永遠に続くかと思われた地獄の二人三脚練習が終わり、僕は疲労困憊で文字通り這いつくばるようにして更衣室を目指していた。あの昼の体育の授業から今の今まで僕たちはすべての授業をサボってただひたすらに二人三脚の練習を繰り返し続けていたのだ。
ほかの生徒のおかしなものを見るかのような視線は今でも思い起こせる。まあ、誰も本気でやっていない二人三脚をただひたすらに必死で練習している人間がいたら誰だって気になるのは当たり前か。
あちこち筋肉痛の体をひきずりながら校舎を歩く。土だらけの体操服を早く着替えたいものだ。
いまいち力の入らない足を前にノロノロと出しながら廊下を歩いていると、遠くのほうに誰かが横たわっていることに気がついた。

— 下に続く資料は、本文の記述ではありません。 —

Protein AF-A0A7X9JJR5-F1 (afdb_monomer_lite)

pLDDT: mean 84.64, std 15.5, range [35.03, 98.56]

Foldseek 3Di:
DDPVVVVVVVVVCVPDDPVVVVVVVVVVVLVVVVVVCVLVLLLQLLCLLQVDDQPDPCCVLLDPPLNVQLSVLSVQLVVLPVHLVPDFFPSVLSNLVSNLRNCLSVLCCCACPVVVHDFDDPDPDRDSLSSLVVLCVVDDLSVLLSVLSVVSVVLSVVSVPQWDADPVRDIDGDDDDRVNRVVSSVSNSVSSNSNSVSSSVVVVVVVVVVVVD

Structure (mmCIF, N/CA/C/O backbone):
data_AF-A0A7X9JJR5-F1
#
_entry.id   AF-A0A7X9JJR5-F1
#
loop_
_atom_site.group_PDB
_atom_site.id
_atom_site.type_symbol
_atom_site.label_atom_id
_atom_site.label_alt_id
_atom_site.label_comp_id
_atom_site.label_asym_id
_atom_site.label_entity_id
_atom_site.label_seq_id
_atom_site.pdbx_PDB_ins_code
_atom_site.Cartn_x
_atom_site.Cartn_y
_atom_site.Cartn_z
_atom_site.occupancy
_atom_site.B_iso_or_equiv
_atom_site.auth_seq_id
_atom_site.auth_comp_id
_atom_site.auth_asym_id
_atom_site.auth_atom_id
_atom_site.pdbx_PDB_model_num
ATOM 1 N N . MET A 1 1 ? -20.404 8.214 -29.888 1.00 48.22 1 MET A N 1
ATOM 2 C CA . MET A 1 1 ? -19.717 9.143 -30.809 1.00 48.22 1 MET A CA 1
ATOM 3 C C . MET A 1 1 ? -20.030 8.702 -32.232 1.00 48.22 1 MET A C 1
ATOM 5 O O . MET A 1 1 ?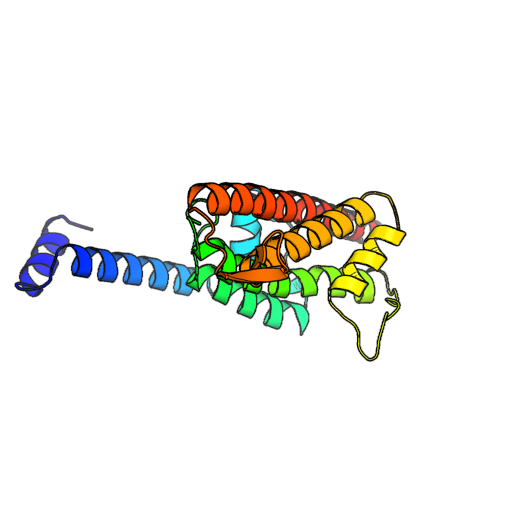 -19.951 7.505 -32.498 1.00 48.22 1 MET A O 1
ATOM 9 N N . LYS A 1 2 ? -20.501 9.596 -33.108 1.00 46.91 2 LYS A N 1
ATOM 10 C CA . LYS A 1 2 ? -20.884 9.209 -34.482 1.00 46.91 2 LYS A CA 1
ATOM 11 C C . LYS A 1 2 ? -19.622 9.112 -35.348 1.00 46.91 2 LYS A C 1
ATOM 13 O O . LYS A 1 2 ? -18.707 9.911 -35.195 1.00 46.91 2 LYS A O 1
ATOM 18 N N . PHE A 1 3 ? -19.570 8.154 -36.276 1.00 35.03 3 PHE A N 1
ATOM 19 C CA . PHE A 1 3 ? -18.407 7.882 -37.148 1.00 35.03 3 PHE A CA 1
ATOM 20 C C . PHE A 1 3 ? -17.892 9.128 -37.903 1.00 35.03 3 PHE A C 1
ATOM 22 O O . PHE A 1 3 ? -16.714 9.241 -38.234 1.00 35.03 3 PHE A O 1
ATOM 29 N N . THR A 1 4 ? -18.786 10.083 -38.151 1.00 45.16 4 THR A N 1
ATOM 30 C CA . THR A 1 4 ? -18.522 11.381 -38.775 1.00 45.16 4 THR A CA 1
ATOM 31 C C . THR A 1 4 ? -17.698 12.331 -37.903 1.00 45.16 4 THR A C 1
ATOM 33 O O . THR A 1 4 ? -16.868 13.058 -38.438 1.00 45.16 4 THR A O 1
ATOM 36 N N . GLU A 1 5 ? -17.866 12.304 -36.580 1.00 45.88 5 GLU A N 1
ATOM 37 C CA . GLU A 1 5 ? -17.071 13.121 -35.649 1.00 45.88 5 GLU A CA 1
ATOM 38 C C . GLU A 1 5 ? -15.628 12.610 -35.600 1.00 45.88 5 GLU A C 1
ATOM 40 O O . GLU A 1 5 ? -14.691 13.385 -35.761 1.00 45.88 5 GLU A O 1
ATOM 45 N N . LEU A 1 6 ? -15.462 11.285 -35.525 1.00 42.38 6 LEU A N 1
ATOM 46 C CA . LEU A 1 6 ? -14.160 10.612 -35.550 1.00 42.38 6 LEU A CA 1
ATOM 47 C C . LEU A 1 6 ? -13.374 10.929 -36.832 1.00 42.38 6 LEU A C 1
ATOM 49 O O . LEU A 1 6 ? -12.182 11.226 -36.783 1.00 42.38 6 LEU A O 1
ATOM 53 N N . ARG A 1 7 ? -14.050 10.927 -37.988 1.00 45.66 7 ARG A N 1
ATOM 54 C CA . ARG A 1 7 ? -13.434 11.227 -39.289 1.00 45.66 7 ARG A CA 1
ATOM 55 C C . ARG A 1 7 ? -12.968 12.680 -39.404 1.00 45.66 7 ARG A C 1
ATOM 57 O O . ARG A 1 7 ? -11.887 12.919 -39.937 1.00 45.66 7 ARG A O 1
ATOM 64 N N . ASN A 1 8 ? -13.750 13.629 -38.892 1.00 53.62 8 ASN A N 1
ATOM 65 C CA . ASN A 1 8 ? -13.406 15.051 -38.933 1.00 53.62 8 ASN A CA 1
ATOM 66 C C . ASN A 1 8 ? -12.227 15.372 -38.006 1.00 53.62 8 ASN A C 1
ATOM 68 O O . ASN A 1 8 ? -11.332 16.116 -38.397 1.00 53.62 8 ASN A O 1
ATOM 72 N N . THR A 1 9 ? -12.170 14.744 -36.827 1.00 55.00 9 THR A N 1
ATOM 73 C CA . THR A 1 9 ? -11.011 14.844 -35.931 1.00 55.00 9 THR A CA 1
ATOM 74 C C . THR A 1 9 ? -9.767 14.208 -36.555 1.00 55.00 9 THR A C 1
ATOM 76 O O . THR A 1 9 ? -8.692 14.785 -36.489 1.00 55.00 9 THR A O 1
ATOM 79 N N . MET A 1 10 ? -9.878 13.065 -37.241 1.00 46.22 10 MET A N 1
ATOM 80 C CA . MET A 1 10 ? -8.731 12.459 -37.938 1.00 46.22 10 MET A CA 1
ATOM 81 C C . MET A 1 10 ? -8.215 13.310 -39.111 1.00 46.22 10 MET A C 1
ATOM 83 O O . MET A 1 10 ? -7.016 13.316 -39.381 1.00 46.22 10 MET A O 1
ATOM 87 N N . GLN A 1 11 ? -9.092 14.048 -39.799 1.00 53.28 11 GLN A N 1
ATOM 88 C CA . GLN A 1 11 ? -8.701 14.944 -40.893 1.00 53.28 11 GLN A CA 1
ATOM 89 C C . GLN A 1 11 ? -8.048 16.247 -40.412 1.00 53.28 11 GLN A C 1
ATOM 91 O O . GLN A 1 11 ? -7.193 16.774 -41.120 1.00 53.28 11 GLN A O 1
ATOM 96 N N . SER A 1 12 ? -8.376 16.744 -39.213 1.00 53.19 12 SER A N 1
ATOM 97 C CA . SER A 1 12 ? -7.749 17.955 -38.656 1.00 53.19 12 SER A CA 1
ATOM 98 C C . SER A 1 12 ? -6.290 17.768 -38.212 1.00 53.19 12 SER A C 1
ATOM 100 O O . SER A 1 12 ? -5.636 18.747 -37.868 1.00 53.19 12 SER A O 1
ATOM 102 N N . PHE A 1 13 ? -5.767 16.536 -38.227 1.00 54.34 13 PHE A N 1
ATOM 103 C CA . PHE A 1 13 ? -4.403 16.192 -37.794 1.00 54.34 13 PHE A CA 1
ATOM 104 C C . PHE A 1 13 ? -3.539 15.590 -38.912 1.00 54.34 13 PHE A C 1
ATOM 106 O O . PHE A 1 13 ? -2.650 14.782 -38.641 1.00 54.34 13 PHE A O 1
ATOM 113 N N . SER A 1 14 ? -3.780 15.967 -40.172 1.00 42.03 14 SER A N 1
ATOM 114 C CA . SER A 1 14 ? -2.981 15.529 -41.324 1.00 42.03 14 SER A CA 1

僕たちの来ているような体操服ではない、本格的な陸上用のユニフォームをまとった女子である。恐らくは敵対選手の手の者に襲われたのだろう。
体育祭関係のゴタゴタに巻きこまれたくはないのだが、見過ごすわけにもいかない。ため息をつきながら僕はその人影に駆け寄った。
「大丈夫ですか?」
周囲にほかの生徒の姿、特に刺客の姿がないことを確認してからその生徒の肩を揺さぶる。が、反応がない。特に怪我をしている様子もないので、もしかするとただ単に練習の疲労がたまって倒れてしまったのだろうか。

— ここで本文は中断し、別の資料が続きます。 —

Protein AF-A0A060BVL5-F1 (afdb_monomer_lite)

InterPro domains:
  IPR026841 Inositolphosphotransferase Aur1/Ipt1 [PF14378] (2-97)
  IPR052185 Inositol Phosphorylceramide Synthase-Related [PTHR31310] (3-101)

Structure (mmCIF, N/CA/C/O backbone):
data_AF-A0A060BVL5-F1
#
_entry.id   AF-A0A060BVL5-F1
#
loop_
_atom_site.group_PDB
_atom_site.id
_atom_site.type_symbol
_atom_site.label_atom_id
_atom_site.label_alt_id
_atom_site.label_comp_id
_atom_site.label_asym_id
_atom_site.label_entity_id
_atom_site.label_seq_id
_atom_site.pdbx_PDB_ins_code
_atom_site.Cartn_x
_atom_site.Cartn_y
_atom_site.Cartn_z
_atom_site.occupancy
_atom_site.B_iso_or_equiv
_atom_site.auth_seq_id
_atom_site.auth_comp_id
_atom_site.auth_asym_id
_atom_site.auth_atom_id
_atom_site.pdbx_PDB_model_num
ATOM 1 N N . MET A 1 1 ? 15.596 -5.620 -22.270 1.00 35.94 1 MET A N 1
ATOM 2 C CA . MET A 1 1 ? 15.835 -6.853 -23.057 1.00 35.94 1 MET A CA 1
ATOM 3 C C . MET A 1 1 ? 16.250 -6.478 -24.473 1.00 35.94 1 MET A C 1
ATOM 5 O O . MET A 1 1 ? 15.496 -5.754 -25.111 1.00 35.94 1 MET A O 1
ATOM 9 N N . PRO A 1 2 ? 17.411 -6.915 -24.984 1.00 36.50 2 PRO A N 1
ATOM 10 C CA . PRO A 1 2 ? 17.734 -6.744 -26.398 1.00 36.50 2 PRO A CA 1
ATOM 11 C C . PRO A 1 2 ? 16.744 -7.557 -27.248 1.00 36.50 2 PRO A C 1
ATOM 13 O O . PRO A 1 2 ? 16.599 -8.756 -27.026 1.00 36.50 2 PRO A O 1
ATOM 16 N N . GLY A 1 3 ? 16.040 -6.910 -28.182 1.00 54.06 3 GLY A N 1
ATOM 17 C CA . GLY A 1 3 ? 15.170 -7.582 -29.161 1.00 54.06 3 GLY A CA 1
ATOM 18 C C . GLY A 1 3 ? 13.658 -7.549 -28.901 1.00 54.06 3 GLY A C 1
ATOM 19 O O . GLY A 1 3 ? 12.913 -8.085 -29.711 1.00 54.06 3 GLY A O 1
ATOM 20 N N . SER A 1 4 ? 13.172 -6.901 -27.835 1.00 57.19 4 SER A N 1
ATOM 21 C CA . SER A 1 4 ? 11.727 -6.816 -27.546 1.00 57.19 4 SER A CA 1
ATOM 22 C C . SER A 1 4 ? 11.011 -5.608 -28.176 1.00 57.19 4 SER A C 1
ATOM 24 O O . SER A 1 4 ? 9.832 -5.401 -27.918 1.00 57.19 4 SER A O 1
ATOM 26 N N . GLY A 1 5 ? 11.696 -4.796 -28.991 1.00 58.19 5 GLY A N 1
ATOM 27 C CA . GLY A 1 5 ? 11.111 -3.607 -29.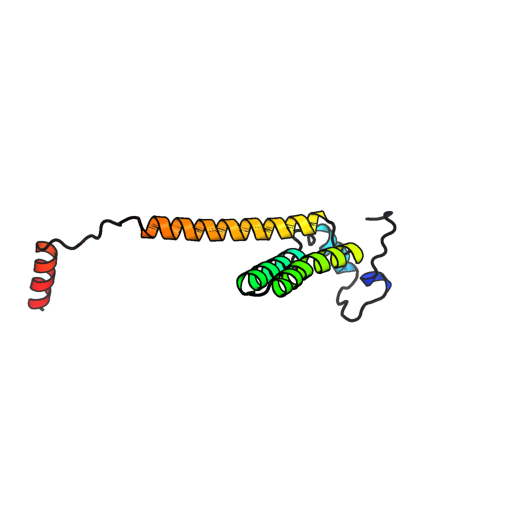633 1.00 58.19 5 GLY A CA 1
ATOM 28 C C . GLY A 1 5 ? 10.817 -2.436 -28.684 1.00 58.19 5 GLY A C 1
ATOM 29 O O . GLY A 1 5 ? 10.327 -1.402 -29.126 1.00 58.19 5 GLY A O 1
ATOM 30 N N . PHE A 1 6 ? 11.141 -2.566 -27.396 1.00 53.62 6 PHE A N 1
ATOM 31 C CA . PHE A 1 6 ? 11.018 -1.486 -26.423 1.00 53.62 6 PHE A CA 1
ATOM 32 C C . PHE A 1 6 ? 12.261 -0.594 -26.479 1.00 53.62 6 PHE A C 1
ATOM 34 O O . PHE A 1 6 ? 13.378 -1.054 -26.237 1.00 53.62 6 PHE A O 1
ATOM 41 N N . VAL A 1 7 ? 12.048 0.678 -26.811 1.00 57.38 7 VAL A N 1
ATOM 42 C CA . VAL A 1 7 ? 13.064 1.733 -26.780 1.00 57.38 7 VAL A CA 1
ATOM 43 C C . VAL A 1 7 ? 12.943 2.457 -25.447 1.00 57.38 7 VAL A C 1
ATOM 45 O O . VAL A 1 7 ? 11.882 2.986 -25.123 1.00 57.38 7 VAL A O 1
ATOM 48 N N . ASP A 1 8 ? 14.030 2.483 -24.680 1.00 57.28 8 ASP A N 1
ATOM 49 C CA . ASP A 1 8 ? 14.120 3.300 -23.474 1.00 57.28 8 ASP A CA 1
ATOM 50 C C . ASP A 1 8 ? 14.139 4.782 -23.879 1.00 57.28 8 ASP A C 1
ATOM 52 O O . ASP A 1 8 ? 15.128 5.316 -24.390 1.00 57.28 8 ASP A O 1
ATOM 56 N N . THR A 1 9 ? 13.002 5.450 -23.697 1.00 58.56 9 THR A N 1
ATOM 57 C CA . THR A 1 9 ? 12.821 6.851 -24.083 1.00 58.56 9 THR A CA 1
ATOM 58 C C . THR A 1 9 ? 13.599 7.812 -23.186 1.00 58.56 9 THR A C 1
ATOM 60 O O . THR A 1 9 ? 13.866 8.936 -23.602 1.00 58.56 9 THR A O 1
ATOM 63 N N . VAL A 1 10 ? 13.989 7.392 -21.977 1.00 56.72 10 VAL A N 1
ATOM 64 C CA . VAL A 1 10 ? 14.774 8.218 -21.046 1.00 56.72 10 VAL A CA 1
ATOM 65 C C . VAL A 1 10 ? 16.218 8.310 -21.528 1.00 56.72 10 VAL A C 1
ATOM 67 O O . VAL A 1 10 ? 16.769 9.411 -21.585 1.00 56.72 10 VAL A O 1
ATOM 70 N N . SER A 1 11 ? 16.805 7.191 -21.965 1.00 54.34 11 SER A N 1
ATOM 71 C CA . SER A 1 11 ? 18.127 7.202 -22.607 1.00 54.34 11 SER A CA 1
ATOM 72 C C . SER A 1 11 ? 18.108 7.759 -24.033 1.00 54.34 11 SER A C 1
ATOM 74 O O . SER A 1 11 ? 19.106 8.333 -24.464 1.00 54.34 11 SER A O 1
ATOM 76 N N . SER A 1 12 ? 16.983 7.653 -24.751 1.00 54.91 12 SER A N 1
ATOM 77 C CA . SER A 1 12 ? 16.886 8.093 -26.154 1.00 54.91 12 SER A CA 1
ATOM 78 C C . SER A 1 12 ? 16.554 9.578 -26.338 1.00 54.91 12 SER A C 1
ATOM 80 O O . SER A 1 12 ? 16.999 10.173 -27.316 1.00 54.91 12 SER A O 1
ATOM 82 N N . PHE A 1 13 ? 15.780 10.193 -25.434 1.00 61.59 13 PHE A N 1
ATOM 83 C CA . PHE A 1 13 ? 15.273 11.565 -25.610 1.00 61.59 13 PHE A CA 1
ATOM 84 C C . PHE A 1 13 ? 15.742 12.564 -24.548 1.00 61.59 13 PHE A C 1
ATOM 86 O O . PHE A 1 13 ? 15.340 13.722 -24.611 1.00 61.59 13 PHE A O 1
ATOM 93 N N . GLY A 1 14 ? 16.593 12.154 -23.597 1.00 54.00 14 GLY A N 1
ATOM 94 C CA . GLY A 1 14 ? 17.197 13.066 -22.620 1.00 54.00 14 GLY A CA 1
ATOM 95 C C . GLY A 1 14 ? 16.151 13.889 -21.866 1.00 54.00 14 GLY A C 1
ATOM 96 O O . GLY A 1 14 ? 16.081 15.108 -22.007 1.00 54.00 14 GLY A O 1
ATOM 97 N N . THR A 1 15 ? 15.297 13.227 -21.085 1.00 58.84 15 THR A N 1
ATOM 98 C CA . THR A 1 15 ? 14.230 13.901 -20.332 1.00 58.84 15 THR A CA 1
ATOM 99 C C . THR A 1 15 ? 14.798 14.859 -19.283 1.00 58.84 15 THR A C 1
ATOM 101 O O . THR A 1 15 ? 15.740 14.522 -18.563 1.00 58.84 15 THR A O 1
ATOM 104 N N . TRP A 1 16 ? 14.197 16.045 -19.157 1.00 46.56 16 TRP A N 1
ATOM 105 C CA . TRP A 1 16 ? 14.546 17.036 -18.135 1.00 46.56 16 TRP A CA 1
ATOM 106 C C . TRP A 1 16 ? 14.421 16.417 -16.728 1.00 46.56 16 TRP A C 1
ATOM 108 O O . TRP A 1 16 ? 13.328 16.041 -16.312 1.00 46.56 16 TRP A O 1
ATOM 118 N N . GLY A 1 17 ? 15.558 16.246 -16.039 1.00 55.69 17 GLY A N 1
ATOM 119 C CA . GLY A 1 17 ? 15.676 15.517 -14.763 1.00 55.69 17 GLY A CA 1
ATOM 120 C C . GLY A 1 17 ? 16.472 14.199 -14.820 1.00 55.69 17 GLY A C 1
ATOM 121 O O . GLY A 1 17 ? 16.697 13.584 -13.781 1.00 55.69 17 GLY A O 1
ATOM 122 N N . GLY A 1 18 ? 16.933 13.765 -15.999 1.00 52.53 18 GLY A N 1
ATOM 123 C CA . GLY A 1 18 ? 17.733 12.547 -16.184 1.00 52.53 18 GLY A CA 1
ATOM 124 C C . GLY A 1 18 ? 19.188 12.696 -15.728 1.00 52.53 18 GLY A C 1
ATOM 125 O O . GLY A 1 18 ? 20.090 12.828 -16.547 1.00 52.5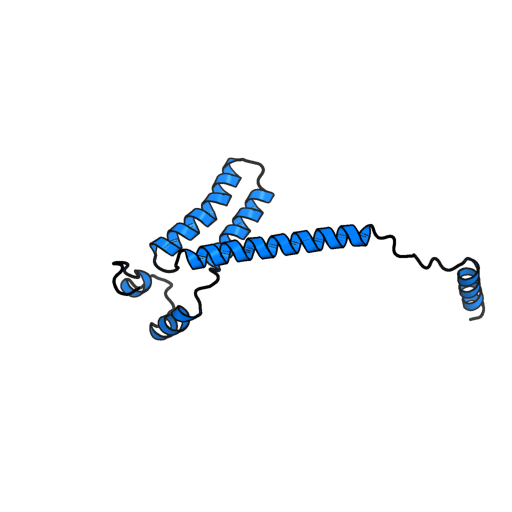3 18 GLY A O 1
ATOM 126 N N . ALA A 1 19 ? 19.435 12.676 -14.420 1.00 50.00 19 ALA A N 1
ATOM 127 C CA . ALA A 1 19 ? 20.781 12.724 -13.846 1.00 50.00 19 ALA A CA 1
ATOM 128 C C . ALA A 1 19 ? 21.450 11.336 -13.786 1.00 50.00 19 ALA A C 1
ATOM 130 O O . ALA A 1 19 ? 21.876 10.910 -12.715 1.00 50.00 19 ALA A O 1
ATOM 131 N N . TYR A 1 20 ? 21.545 10.611 -14.907 1.00 52.03 20 TYR A N 1
ATOM 132 C CA . TYR A 1 20 ? 22.188 9.291 -14.914 1.00 52.03 20 TYR A CA 1
ATOM 133 C C . TYR A 1 20 ? 23.099 9.109 -16.125 1.00 52.03 20 TYR A C 1
ATOM 135 O O . TYR A 1 20 ? 22.665 8.833 -17.240 1.00 52.03 20 TYR A O 1
ATOM 143 N N . THR A 1 21 ? 24.399 9.257 -15.881 1.00 51.41 21 THR A N 1
ATOM 144 C CA . THR A 1 21 ? 25.471 8.884 -16.801 1.00 51.41 21 THR A CA 1
ATOM 145 C C . THR A 1 21 ? 25.313 7.406 -17.175 1.00 51.41 21 THR A C 1
ATOM 147 O O . THR A 1 21 ? 25.139 6.552 -16.301 1.00 51.41 21 THR A O 1
ATOM 150 N N . SER A 1 22 ? 25.366 7.101 -18.473 1.00 53.56 22 SER A N 1
ATOM 151 C CA . SER A 1 22 ? 25.112 5.781 -19.082 1.00 53.56 22 SER A CA 1
ATOM 152 C C . SER A 1 22 ? 25.851 4.610 -18.418 1.00 53.56 22 SER A C 1
ATOM 154 O O . SER A 1 22 ? 25.353 3.485 -18.397 1.00 53.56 22 SER A O 1
ATOM 156 N N . THR A 1 23 ? 27.005 4.873 -17.810 1.00 46.56 23 THR A N 1
ATOM 157 C CA . THR A 1 23 ? 27.809 3.885 -17.089 1.00 46.56 23 THR A CA 1
ATOM 158 C C . THR A 1 23 ? 27.175 3.452 -15.764 1.00 46.56 23 THR A C 1
ATOM 160 O O . THR A 1 23 ? 27.210 2.271 -15.443 1.00 46.56 23 THR A O 1
ATOM 163 N N . THR A 1 24 ? 26.537 4.355 -15.009 1.00 48.47 24 THR A N 1
ATOM 164 C CA . THR A 1 24 ? 25.872 4.031 -13.728 1.00 48.47 24 THR A CA 1
ATOM 165 C C . THR A 1 24 ? 24.554 3.293 -13.954 1.00 48.47 24 THR A C 1
ATOM 167 O O . THR A 1 24 ? 24.203 2.411 -13.173 1.00 48.47 24 THR A O 1
ATOM 170 N N . ALA A 1 25 ? 23.867 3.589 -15.062 1.00 48.53 25 ALA A N 1
ATOM 171 C CA . ALA A 1 25 ? 22.652 2.892 -15.468 1.00 48.53 25 ALA A CA 1
ATOM 172 C C . ALA A 1 25 ? 22.912 1.404 -15.757 1.00 48.53 25 ALA A C 1
ATOM 174 O O . ALA A 1 25 ? 22.117 0.564 -15.357 1.00 48.53 25 ALA A O 1
ATOM 175 N N . GLN A 1 26 ? 24.044 1.047 -16.375 1.00 42.72 26 GLN A N 1
ATOM 176 C CA . GLN A 1 26 ? 24.366 -0.350 -16.697 1.00 42.72 26 GLN A CA 1
ATOM 177 C C . GLN A 1 26 ? 24.690 -1.208 -15.462 1.00 42.72 26 GLN A C 1
ATOM 179 O O . GLN A 1 26 ? 24.266 -2.361 -15.403 1.00 42.72 26 GLN A O 1
ATOM 184 N N . VAL A 1 27 ? 25.390 -0.657 -14.460 1.00 43.97 27 VAL A N 1
ATOM 185 C CA . VAL A 1 27 ? 25.725 -1.396 -13.223 1.00 43.97 27 VAL A CA 1
ATOM 186 C C . VAL A 1 27 ? 24.555 -1.430 -12.233 1.00 43.97 27 VAL A C 1
ATOM 188 O O . VAL A 1 27 ? 24.386 -2.416 -11.520 1.00 43.97 27 VAL A O 1
ATOM 191 N N . ALA A 1 28 ? 23.703 -0.398 -12.222 1.00 45.31 28 ALA A N 1
ATOM 192 C CA . ALA A 1 28 ? 22.483 -0.367 -11.411 1.00 45.31 28 ALA A CA 1
ATOM 193 C C . ALA A 1 28 ? 21.374 -1.291 -11.955 1.00 45.31 28 ALA A C 1
ATOM 195 O O . ALA A 1 28 ? 20.552 -1.780 -11.186 1.00 45.31 28 ALA A O 1
ATOM 196 N N . ASN A 1 29 ? 21.367 -1.573 -13.260 1.00 52.16 29 ASN A N 1
ATOM 197 C CA . ASN A 1 29 ? 20.344 -2.381 -13.937 1.00 52.16 29 ASN A CA 1
ATOM 198 C C . ASN A 1 29 ? 20.393 -3.875 -13.556 1.00 52.16 29 ASN A C 1
ATOM 200 O O . ASN A 1 29 ? 19.356 -4.524 -13.489 1.00 52.16 29 ASN A O 1
ATOM 204 N N . VAL A 1 30 ? 21.563 -4.429 -13.217 1.00 49.66 30 VAL A N 1
ATOM 205 C CA . VAL A 1 30 ? 21.678 -5.871 -12.904 1.00 49.66 30 VAL A CA 1
ATOM 206 C C . VAL A 1 30 ? 21.307 -6.203 -11.446 1.00 49.66 30 VAL A C 1
ATOM 208 O O . VAL A 1 30 ? 20.911 -7.331 -11.169 1.00 49.66 30 VAL A O 1
ATOM 211 N N . TYR A 1 31 ? 21.368 -5.232 -10.521 1.00 47.56 31 TYR A N 1
ATOM 212 C CA . TYR A 1 31 ? 21.125 -5.454 -9.080 1.00 47.56 31 TYR A CA 1
ATOM 213 C C . TYR A 1 31 ? 20.094 -4.513 -8.421 1.00 47.56 31 TYR A C 1
ATOM 215 O O . TYR A 1 31 ? 19.729 -4.739 -7.271 1.00 47.56 31 TYR A O 1
ATOM 223 N N . GLY A 1 32 ? 19.612 -3.467 -9.099 1.00 48.25 32 GLY A N 1
ATOM 224 C CA . GLY A 1 32 ? 18.782 -2.413 -8.491 1.00 48.25 32 GLY A CA 1
ATOM 225 C C . G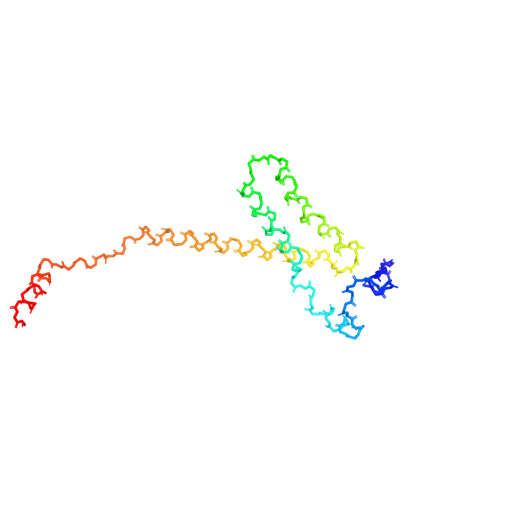LY A 1 32 ? 17.269 -2.522 -8.711 1.00 48.25 32 GLY A C 1
ATOM 226 O O . GLY A 1 32 ? 16.534 -1.656 -8.245 1.00 48.25 32 GLY A O 1
ATOM 227 N N . ALA A 1 33 ? 16.783 -3.537 -9.433 1.00 50.09 33 ALA A N 1
ATOM 228 C CA . ALA A 1 33 ? 15.392 -3.573 -9.897 1.00 50.09 33 ALA A CA 1
ATOM 229 C C . ALA A 1 33 ? 14.397 -4.261 -8.942 1.00 50.09 33 ALA A C 1
ATOM 231 O O . ALA A 1 33 ? 13.194 -4.031 -9.060 1.00 50.09 33 ALA A O 1
ATOM 232 N N . MET A 1 34 ? 14.858 -5.040 -7.957 1.00 43.56 34 MET A N 1
ATOM 233 C CA . MET A 1 34 ? 13.967 -5.722 -7.010 1.00 43.56 34 MET A CA 1
ATOM 234 C C . MET A 1 34 ? 14.249 -5.312 -5.557 1.00 43.56 34 MET A C 1
ATOM 236 O O . MET A 1 34 ? 15.385 -5.470 -5.110 1.00 43.56 34 MET A O 1
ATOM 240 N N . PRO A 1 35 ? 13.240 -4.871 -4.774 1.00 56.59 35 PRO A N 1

しかたがないので僕は図書室まで連れていくことにした。ここで放置していればまた誰かに襲われないとも限らない。
背負うためにその生徒の体を起こしたとき、初めて僕はその顔を目にした。見慣れたその人影の正体に目を見開く。
「獅子王…………?」
あの"郵便屋"であり僕の数少ない友人のひとりである獅子王が眉間にしわを寄せたまま気を失っていた。